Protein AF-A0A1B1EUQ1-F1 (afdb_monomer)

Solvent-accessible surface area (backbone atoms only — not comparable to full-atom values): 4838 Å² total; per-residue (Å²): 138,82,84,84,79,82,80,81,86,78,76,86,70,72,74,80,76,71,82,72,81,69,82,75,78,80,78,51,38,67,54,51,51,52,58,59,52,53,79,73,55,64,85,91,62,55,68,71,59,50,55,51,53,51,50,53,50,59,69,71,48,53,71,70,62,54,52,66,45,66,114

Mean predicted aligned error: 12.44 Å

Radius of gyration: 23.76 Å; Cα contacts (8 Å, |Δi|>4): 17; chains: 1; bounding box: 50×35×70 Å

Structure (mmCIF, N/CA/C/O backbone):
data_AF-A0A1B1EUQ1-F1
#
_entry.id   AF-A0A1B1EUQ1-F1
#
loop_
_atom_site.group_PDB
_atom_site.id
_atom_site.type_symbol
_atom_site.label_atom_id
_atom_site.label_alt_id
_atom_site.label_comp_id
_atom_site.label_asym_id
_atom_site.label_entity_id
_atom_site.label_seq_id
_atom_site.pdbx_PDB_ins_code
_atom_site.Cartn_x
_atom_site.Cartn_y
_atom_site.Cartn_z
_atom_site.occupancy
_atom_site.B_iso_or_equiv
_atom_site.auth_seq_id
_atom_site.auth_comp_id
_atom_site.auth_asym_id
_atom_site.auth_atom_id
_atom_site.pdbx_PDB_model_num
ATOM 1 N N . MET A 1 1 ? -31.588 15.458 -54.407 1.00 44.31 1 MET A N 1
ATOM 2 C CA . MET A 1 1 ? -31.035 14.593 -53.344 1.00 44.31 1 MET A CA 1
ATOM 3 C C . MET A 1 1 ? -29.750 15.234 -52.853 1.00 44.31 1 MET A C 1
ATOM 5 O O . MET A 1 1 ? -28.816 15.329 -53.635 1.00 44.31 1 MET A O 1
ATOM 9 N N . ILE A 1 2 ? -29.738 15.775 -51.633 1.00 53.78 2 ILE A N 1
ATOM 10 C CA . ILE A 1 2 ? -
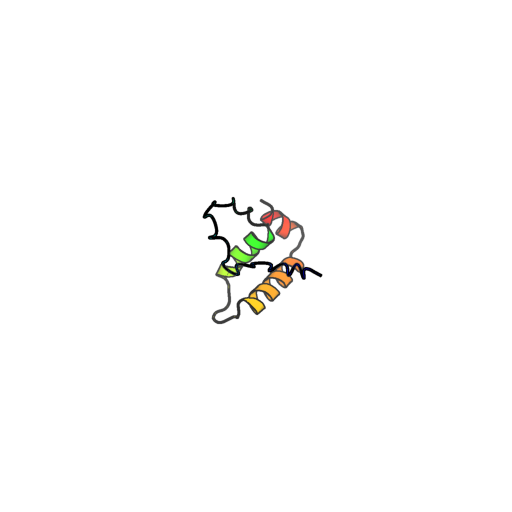28.558 16.430 -51.050 1.00 53.78 2 ILE A CA 1
ATOM 11 C C . ILE A 1 2 ? -27.998 15.469 -50.005 1.00 53.78 2 ILE A C 1
ATOM 13 O O . ILE A 1 2 ? -28.642 15.198 -48.994 1.00 53.78 2 ILE A O 1
ATOM 17 N N . ASN A 1 3 ? -26.828 14.904 -50.295 1.00 60.12 3 ASN A N 1
ATOM 18 C CA . ASN A 1 3 ? -26.118 14.011 -49.390 1.00 60.12 3 ASN A CA 1
ATOM 19 C C . ASN A 1 3 ? -25.453 14.854 -48.294 1.00 60.12 3 ASN A C 1
ATOM 21 O O . ASN A 1 3 ? -24.356 15.376 -48.489 1.00 60.12 3 ASN A O 1
ATOM 25 N N . ASN A 1 4 ? -26.121 14.998 -47.149 1.00 65.88 4 ASN A N 1
ATOM 26 C CA . ASN A 1 4 ? -25.537 15.612 -45.957 1.00 65.88 4 ASN A CA 1
ATOM 27 C C . ASN A 1 4 ? -24.510 14.657 -45.335 1.00 65.88 4 ASN A C 1
ATOM 29 O O . ASN A 1 4 ? -24.829 13.860 -44.452 1.00 65.88 4 ASN A O 1
ATOM 33 N N . LEU A 1 5 ? -23.267 14.730 -45.810 1.00 71.44 5 LEU A N 1
ATOM 34 C CA . LEU A 1 5 ? -22.148 14.021 -45.202 1.00 71.44 5 LEU A CA 1
ATOM 35 C C . LEU A 1 5 ? -21.694 14.785 -43.947 1.00 71.44 5 LEU A C 1
ATOM 37 O O . LEU A 1 5 ? -21.068 15.839 -44.037 1.00 71.44 5 LEU A O 1
ATOM 41 N N . TYR A 1 6 ? -22.020 14.259 -42.768 1.00 70.94 6 TYR A N 1
ATOM 42 C CA . TYR A 1 6 ? -21.541 14.805 -41.498 1.00 70.94 6 TYR A CA 1
ATOM 43 C C . TYR A 1 6 ? -20.099 14.354 -41.247 1.00 70.94 6 TYR A C 1
ATOM 45 O O . TYR A 1 6 ? -19.842 13.188 -40.951 1.00 70.94 6 TYR A O 1
ATOM 53 N N . VAL A 1 7 ? -19.148 15.283 -41.347 1.00 71.38 7 VAL A N 1
ATOM 54 C CA . VAL A 1 7 ? -17.746 15.032 -40.992 1.00 71.38 7 VAL A CA 1
ATOM 55 C C . VAL A 1 7 ? -17.562 15.299 -39.499 1.00 71.38 7 VAL A C 1
ATOM 57 O O . VAL A 1 7 ? -17.574 16.443 -39.050 1.00 71.38 7 VAL A O 1
ATOM 60 N N . VAL A 1 8 ? -17.390 14.234 -38.714 1.00 74.38 8 VAL A N 1
ATOM 61 C CA . VAL A 1 8 ? -17.087 14.336 -37.279 1.00 74.38 8 VAL A CA 1
ATOM 62 C C . VAL A 1 8 ? -15.588 14.577 -37.102 1.00 74.38 8 VAL A C 1
ATOM 64 O O . VAL A 1 8 ? -14.773 13.654 -37.180 1.00 74.38 8 VAL A O 1
ATOM 67 N N . HIS A 1 9 ? -15.219 15.836 -36.862 1.00 70.69 9 HIS A N 1
ATOM 68 C CA . HIS A 1 9 ? -13.847 16.225 -36.554 1.00 70.69 9 HIS A CA 1
ATOM 69 C C . HIS A 1 9 ? -13.462 15.744 -35.147 1.00 70.69 9 HIS A C 1
ATOM 71 O O . HIS A 1 9 ? -13.871 16.321 -34.139 1.00 70.69 9 HIS A O 1
ATOM 77 N N . HIS A 1 10 ? -12.661 14.685 -35.069 1.00 69.69 10 HIS A N 1
ATOM 78 C CA . HIS A 1 10 ? -12.103 14.186 -33.820 1.00 69.69 10 HIS A CA 1
ATOM 79 C C . HIS A 1 10 ? -10.653 14.673 -33.684 1.00 69.69 10 HIS A C 1
ATOM 81 O O . HIS A 1 10 ? -9.775 14.304 -34.458 1.00 69.69 10 HIS A O 1
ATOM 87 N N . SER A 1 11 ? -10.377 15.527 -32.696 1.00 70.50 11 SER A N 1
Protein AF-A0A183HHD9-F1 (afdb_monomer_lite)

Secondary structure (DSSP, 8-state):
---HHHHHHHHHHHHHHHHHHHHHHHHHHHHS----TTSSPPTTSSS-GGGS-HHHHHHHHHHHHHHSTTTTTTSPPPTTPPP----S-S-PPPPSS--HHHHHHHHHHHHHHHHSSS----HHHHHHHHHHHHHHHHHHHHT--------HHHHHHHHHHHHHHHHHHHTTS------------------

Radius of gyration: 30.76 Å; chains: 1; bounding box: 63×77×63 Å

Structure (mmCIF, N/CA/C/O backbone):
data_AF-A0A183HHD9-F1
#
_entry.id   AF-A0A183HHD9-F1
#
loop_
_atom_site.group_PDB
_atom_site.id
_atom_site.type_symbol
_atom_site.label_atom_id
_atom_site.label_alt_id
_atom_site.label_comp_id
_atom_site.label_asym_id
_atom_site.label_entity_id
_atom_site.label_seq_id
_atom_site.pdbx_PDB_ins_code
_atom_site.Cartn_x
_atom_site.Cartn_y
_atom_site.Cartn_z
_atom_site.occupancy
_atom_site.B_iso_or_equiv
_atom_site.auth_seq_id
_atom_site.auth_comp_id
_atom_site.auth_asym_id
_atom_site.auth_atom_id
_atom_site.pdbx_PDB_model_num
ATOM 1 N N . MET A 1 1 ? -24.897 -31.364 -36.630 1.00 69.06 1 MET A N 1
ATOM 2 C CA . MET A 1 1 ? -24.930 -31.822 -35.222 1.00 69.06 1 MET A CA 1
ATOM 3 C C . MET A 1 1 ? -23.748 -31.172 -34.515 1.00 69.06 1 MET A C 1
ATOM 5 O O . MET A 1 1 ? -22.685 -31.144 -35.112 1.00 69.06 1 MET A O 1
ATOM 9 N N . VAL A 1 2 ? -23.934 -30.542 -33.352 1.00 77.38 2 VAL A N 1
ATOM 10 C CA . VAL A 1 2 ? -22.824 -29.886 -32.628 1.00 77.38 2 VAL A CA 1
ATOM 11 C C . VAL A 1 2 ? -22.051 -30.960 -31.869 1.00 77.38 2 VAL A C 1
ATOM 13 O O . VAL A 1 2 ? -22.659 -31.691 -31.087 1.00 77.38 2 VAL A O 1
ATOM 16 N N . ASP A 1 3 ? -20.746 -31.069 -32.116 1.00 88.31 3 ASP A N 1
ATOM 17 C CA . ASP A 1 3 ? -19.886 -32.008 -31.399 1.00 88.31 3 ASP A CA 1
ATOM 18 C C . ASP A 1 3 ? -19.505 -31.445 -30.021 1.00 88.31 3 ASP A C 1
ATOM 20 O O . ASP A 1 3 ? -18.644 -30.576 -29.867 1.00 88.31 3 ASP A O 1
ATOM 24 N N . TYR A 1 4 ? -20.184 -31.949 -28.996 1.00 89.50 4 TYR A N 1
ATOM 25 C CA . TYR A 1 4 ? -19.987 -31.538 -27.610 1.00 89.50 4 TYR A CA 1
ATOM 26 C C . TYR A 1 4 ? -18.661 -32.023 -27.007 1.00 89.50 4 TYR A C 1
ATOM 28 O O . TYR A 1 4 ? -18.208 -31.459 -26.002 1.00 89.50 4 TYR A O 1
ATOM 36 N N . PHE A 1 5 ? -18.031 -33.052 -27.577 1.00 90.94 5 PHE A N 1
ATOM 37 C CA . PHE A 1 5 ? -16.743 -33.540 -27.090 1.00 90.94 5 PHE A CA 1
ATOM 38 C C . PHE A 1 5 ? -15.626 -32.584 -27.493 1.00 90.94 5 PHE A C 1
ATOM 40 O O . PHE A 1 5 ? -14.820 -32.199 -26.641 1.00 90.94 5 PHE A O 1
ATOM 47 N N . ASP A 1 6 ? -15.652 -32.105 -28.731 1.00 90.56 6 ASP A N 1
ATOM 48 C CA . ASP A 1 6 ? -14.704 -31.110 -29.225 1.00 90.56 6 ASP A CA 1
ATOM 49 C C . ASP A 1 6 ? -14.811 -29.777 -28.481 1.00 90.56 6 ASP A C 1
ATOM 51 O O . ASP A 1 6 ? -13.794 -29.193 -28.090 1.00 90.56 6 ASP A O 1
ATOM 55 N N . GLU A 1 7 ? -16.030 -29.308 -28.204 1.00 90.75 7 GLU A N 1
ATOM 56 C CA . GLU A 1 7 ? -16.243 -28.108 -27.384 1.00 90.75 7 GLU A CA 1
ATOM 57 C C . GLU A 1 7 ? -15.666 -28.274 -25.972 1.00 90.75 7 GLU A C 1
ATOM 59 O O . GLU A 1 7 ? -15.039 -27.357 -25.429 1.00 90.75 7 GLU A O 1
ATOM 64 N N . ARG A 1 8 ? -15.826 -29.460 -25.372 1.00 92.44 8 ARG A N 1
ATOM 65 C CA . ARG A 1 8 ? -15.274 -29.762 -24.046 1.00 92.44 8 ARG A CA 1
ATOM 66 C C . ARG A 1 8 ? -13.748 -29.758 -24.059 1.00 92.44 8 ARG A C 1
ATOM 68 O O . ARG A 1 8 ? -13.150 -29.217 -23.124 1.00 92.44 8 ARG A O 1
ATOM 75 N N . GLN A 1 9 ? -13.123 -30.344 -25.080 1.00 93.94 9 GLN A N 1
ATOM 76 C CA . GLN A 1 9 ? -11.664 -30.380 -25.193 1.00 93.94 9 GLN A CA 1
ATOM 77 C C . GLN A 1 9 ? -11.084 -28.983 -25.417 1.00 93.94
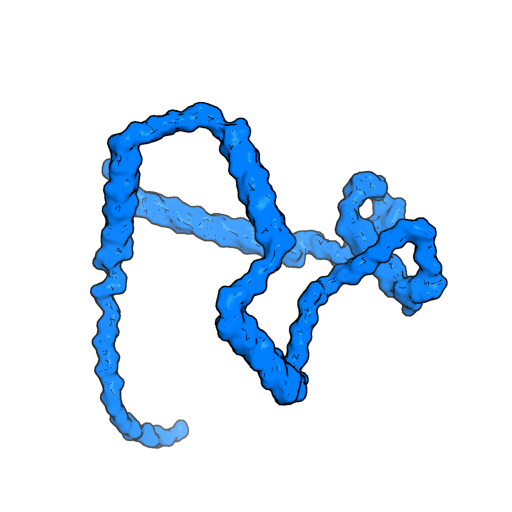 9 GLN A C 1
ATOM 79 O O . GLN A 1 9 ? -10.141 -28.603 -24.719 1.00 93.94 9 GLN A O 1
ATOM 84 N N . LYS A 1 10 ? -11.693 -28.175 -26.293 1.00 92.50 10 LYS A N 1
ATOM 85 C CA . LYS A 1 10 ? -11.306 -26.770 -26.512 1.00 92.50 10 LYS A CA 1
ATOM 86 C C . LYS A 1 10 ? -11.412 -25.954 -25.224 1.00 92.50 10 LYS A C 1
ATOM 88 O O . LYS A 1 10 ? -10.430 -25.359 -24.792 1.00 92.50 10 LYS A O 1
ATOM 93 N N . ALA A 1 11 ? -12.539 -26.050 -24.519 1.00 92.25 11 ALA A N 1
ATOM 94 C CA . ALA A 1 11 ? -12.726 -25.354 -23.248 1.00 92.25 11 ALA A CA 1
ATOM 95 C C . ALA A 1 11 ? -11.761 -25.831 -22.145 1.00 92.25 11 ALA A C 1
ATOM 97 O O . ALA A 1 11 ? -11.489 -25.097 -21.192 1.00 92.25 11 ALA A O 1
ATOM 98 N N . LYS A 1 12 ? -11.283 -27.081 -22.189 1.00 95.88 12 LYS A N 1
ATOM 99 C CA . LYS A 1 12 ? -10.258 -27.566 -21.251 1.00 95.88 12 LYS A CA 1
ATOM 100 C C . LYS A 1 12 ? -8.897 -26.952 -21.580 1.00 95.88 12 LYS A C 1
ATOM 102 O O . LYS A 1 12 ? -8.265 -26.441 -20.661 1.00 95.88 12 LYS A O 1
ATOM 107 N N . ARG A 1 13 ? -8.496 -26.949 -22.855 1.00 95.88 13 ARG A N 1
ATOM 108 C CA . ARG A 1 13 ? -7.246 -26.327 -23.329 1.00 95.88 13 ARG A CA 1
ATOM 109 C C . ARG A 1 13 ? -7.192 -24.845 -22.959 1.00 95.88 13 ARG A C 1
ATOM 111 O O . ARG A 1 13 ? -6.293 -24.447 -22.236 1.00 95.88 13 ARG A O 1
ATOM 118 N N . GLU A 1 14 ? -8.249 -24.087 -23.246 1.00 94.31 14 GLU A N 1
ATOM 119 C CA . GLU A 1 14 ? -8.338 -22.660 -22.891 1.00 94.31 14 GLU A CA 1
ATOM 120 C C . GLU A 1 14 ? -8.155 -22.383 -21.386 1.00 94.31 14 GLU A C 1
ATOM 122 O O . GLU A 1 14 ? -7.551 -21.383 -20.991 1.00 94.31 14 GLU A O 1
ATOM 127 N N . ARG A 1 15 ? -8.678 -23.258 -20.512 1.00 96.06 15 ARG A N 1
ATOM 128 C CA . ARG A 1 15 ? -8.492 -23.122 -19.056 1.00 96.06 15 ARG A CA 1
ATOM 129 C C . ARG A 1 15 ? -7.050 -23.392 -18.638 1.00 96.06 15 ARG A C 1
ATOM 131 O O . ARG A 1 15 ? -6.557 -22.698 -17.751 1.00 96.06 15 ARG A O 1
ATOM 138 N N . VAL A 1 16 ? -6.417 -24.395 -19.244 1.00 96.94 16 VAL A N 1
ATOM 139 C CA . VAL A 1 16 ? -5.009 -24.733 -19.008 1.00 96.94 16 VAL A CA 1
ATOM 140 C C . VAL A 1 16 ? -4.120 -23.586 -19.478 1.00 96.94 16 VAL A C 1
ATOM 142 O O . VAL A 1 16 ? -3.340 -23.078 -18.681 1.00 96.94 16 VAL A O 1
ATOM 145 N N . ASP A 1 17 ? -4.331 -23.084 -20.692 1.00 96.75 17 ASP A N 1
ATOM 146 C CA . ASP A 1 17 ? -3.543 -21.991 -21.271 1.00 96.75 17 ASP A CA 1
ATOM 147 C C . ASP A 1 17 ? -3.672 -20.701 -20.454 1.00 96.75 17 ASP A C 1
ATOM 149 O O . ASP A 1 17 ? -2.692 -19.996 -20.208 1.00 96.75 17 ASP A O 1
ATOM 153 N N . LYS A 1 18 ? -4.880 -20.395 -19.960 1.00 97.50 18 LYS A N 1
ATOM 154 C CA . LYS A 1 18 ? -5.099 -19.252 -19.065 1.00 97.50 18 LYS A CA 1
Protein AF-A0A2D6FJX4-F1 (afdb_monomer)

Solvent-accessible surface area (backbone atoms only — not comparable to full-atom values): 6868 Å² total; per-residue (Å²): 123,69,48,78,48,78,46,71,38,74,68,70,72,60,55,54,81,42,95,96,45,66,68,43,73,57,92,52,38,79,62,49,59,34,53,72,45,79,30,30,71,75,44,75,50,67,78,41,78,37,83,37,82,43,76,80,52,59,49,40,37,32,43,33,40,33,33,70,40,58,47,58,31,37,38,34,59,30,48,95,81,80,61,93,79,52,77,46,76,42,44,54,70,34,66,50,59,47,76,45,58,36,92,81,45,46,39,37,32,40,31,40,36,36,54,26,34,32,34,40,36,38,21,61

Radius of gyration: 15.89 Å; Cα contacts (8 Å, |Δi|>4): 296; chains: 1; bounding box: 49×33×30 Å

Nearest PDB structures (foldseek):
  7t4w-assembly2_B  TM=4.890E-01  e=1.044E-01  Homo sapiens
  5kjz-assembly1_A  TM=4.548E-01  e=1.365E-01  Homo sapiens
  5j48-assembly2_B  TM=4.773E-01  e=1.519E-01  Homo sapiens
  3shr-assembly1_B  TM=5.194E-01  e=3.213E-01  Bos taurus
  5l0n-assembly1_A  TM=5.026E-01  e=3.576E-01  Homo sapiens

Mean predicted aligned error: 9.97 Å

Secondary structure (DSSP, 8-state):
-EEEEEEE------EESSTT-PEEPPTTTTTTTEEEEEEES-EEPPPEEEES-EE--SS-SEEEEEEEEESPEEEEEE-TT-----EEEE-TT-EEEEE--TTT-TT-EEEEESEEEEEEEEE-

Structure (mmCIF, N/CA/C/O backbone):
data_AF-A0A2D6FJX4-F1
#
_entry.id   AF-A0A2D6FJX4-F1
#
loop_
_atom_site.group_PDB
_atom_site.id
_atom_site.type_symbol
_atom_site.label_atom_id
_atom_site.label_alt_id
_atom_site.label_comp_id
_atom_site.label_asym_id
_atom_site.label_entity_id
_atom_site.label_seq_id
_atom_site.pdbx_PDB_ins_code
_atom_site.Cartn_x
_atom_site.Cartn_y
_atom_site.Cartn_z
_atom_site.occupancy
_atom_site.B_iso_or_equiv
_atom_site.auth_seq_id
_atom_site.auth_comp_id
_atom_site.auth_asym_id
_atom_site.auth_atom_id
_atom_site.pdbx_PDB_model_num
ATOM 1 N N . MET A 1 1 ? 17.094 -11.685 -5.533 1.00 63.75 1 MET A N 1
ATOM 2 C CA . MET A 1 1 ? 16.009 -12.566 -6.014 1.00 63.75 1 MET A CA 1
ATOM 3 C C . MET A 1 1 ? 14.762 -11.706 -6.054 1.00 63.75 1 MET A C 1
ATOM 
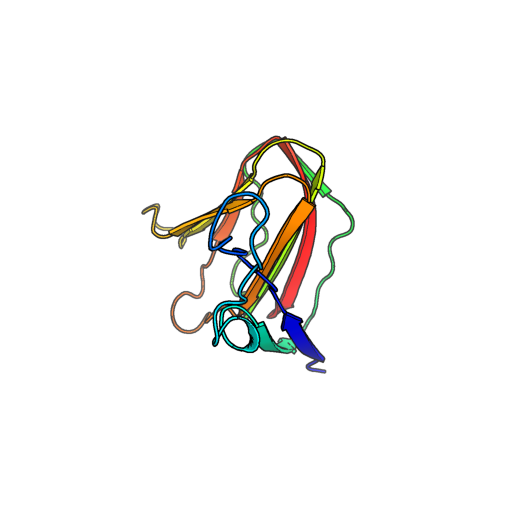5 O O . MET A 1 1 ? 14.594 -10.932 -5.121 1.00 63.75 1 MET A O 1
ATOM 9 N N . ALA A 1 2 ? 14.
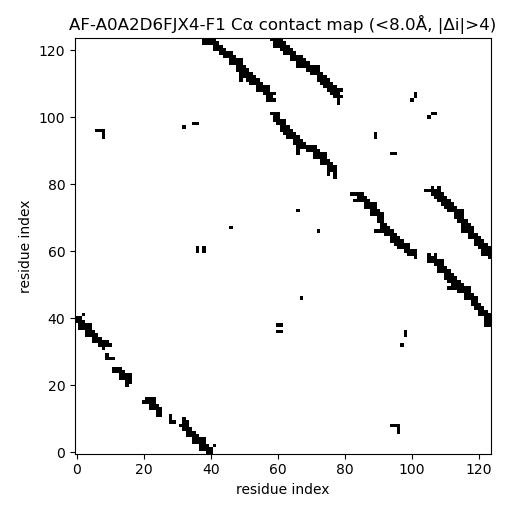005 -11.732 -7.149 1.00 76.44 2 ALA A N 1
ATOM 10 C CA . ALA A 1 2 ? 12.782 -10.942 -7.263 1.00 76.44 2 ALA A CA 1
ATOM 11 C C . ALA A 1 2 ? 11.588 -11.799 -6.831 1.00 76.44 2 ALA A C 1
ATOM 13 O O . ALA A 1 2 ? 11.451 -12.935 -7.290 1.00 76.44 2 ALA A O 1
ATOM 14 N N . ASP A 1 3 ? 10.747 -11.249 -5.967 1.00 83.94 3 ASP A N 1
ATOM 15 C CA . ASP A 1 3 ? 9.545 -11.879 -5.445 1.00 83.94 3 ASP A CA 1
ATOM 16 C C . ASP A 1 3 ? 8.329 -11.436 -6.257 1.00 83.94 3 ASP A C 1
ATOM 18 O O . ASP A 1 3 ? 8.192 -10.276 -6.651 1.00 83.94 3 ASP A O 1
ATOM 22 N N . LYS A 1 4 ? 7.415 -12.373 -6.519 1.00 84.81 4 LYS A N 1
ATOM 23 C CA . LYS A 1 4 ? 6.137 -12.066 -7.162 1.00 84.81 4 LYS A CA 1
ATOM 24 C C . LYS A 1 4 ? 5.072 -11.864 -6.094 1.00 84.81 4 LYS A C 1
ATOM 26 O O . LYS A 1 4 ? 4.672 -12.819 -5.434 1.00 84.81 4 LYS A O 1
ATOM 31 N N . ILE A 1 5 ? 4.555 -10.647 -5.993 1.00 83.06 5 ILE A N 1
ATOM 32 C CA . ILE A 1 5 ? 3.418 -10.316 -5.136 1.00 83.06 5 ILE A CA 1
ATOM 33 C C . ILE A 1 5 ? 2.145 -10.351 -5.971 1.00 83.06 5 ILE A C 1
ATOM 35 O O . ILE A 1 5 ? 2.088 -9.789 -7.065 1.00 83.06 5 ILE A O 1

• [What the exercise asks]:
Could you tally the lines of the listing above that contain the word "total"? Give the number by itself.

• [Exercise solution]:
2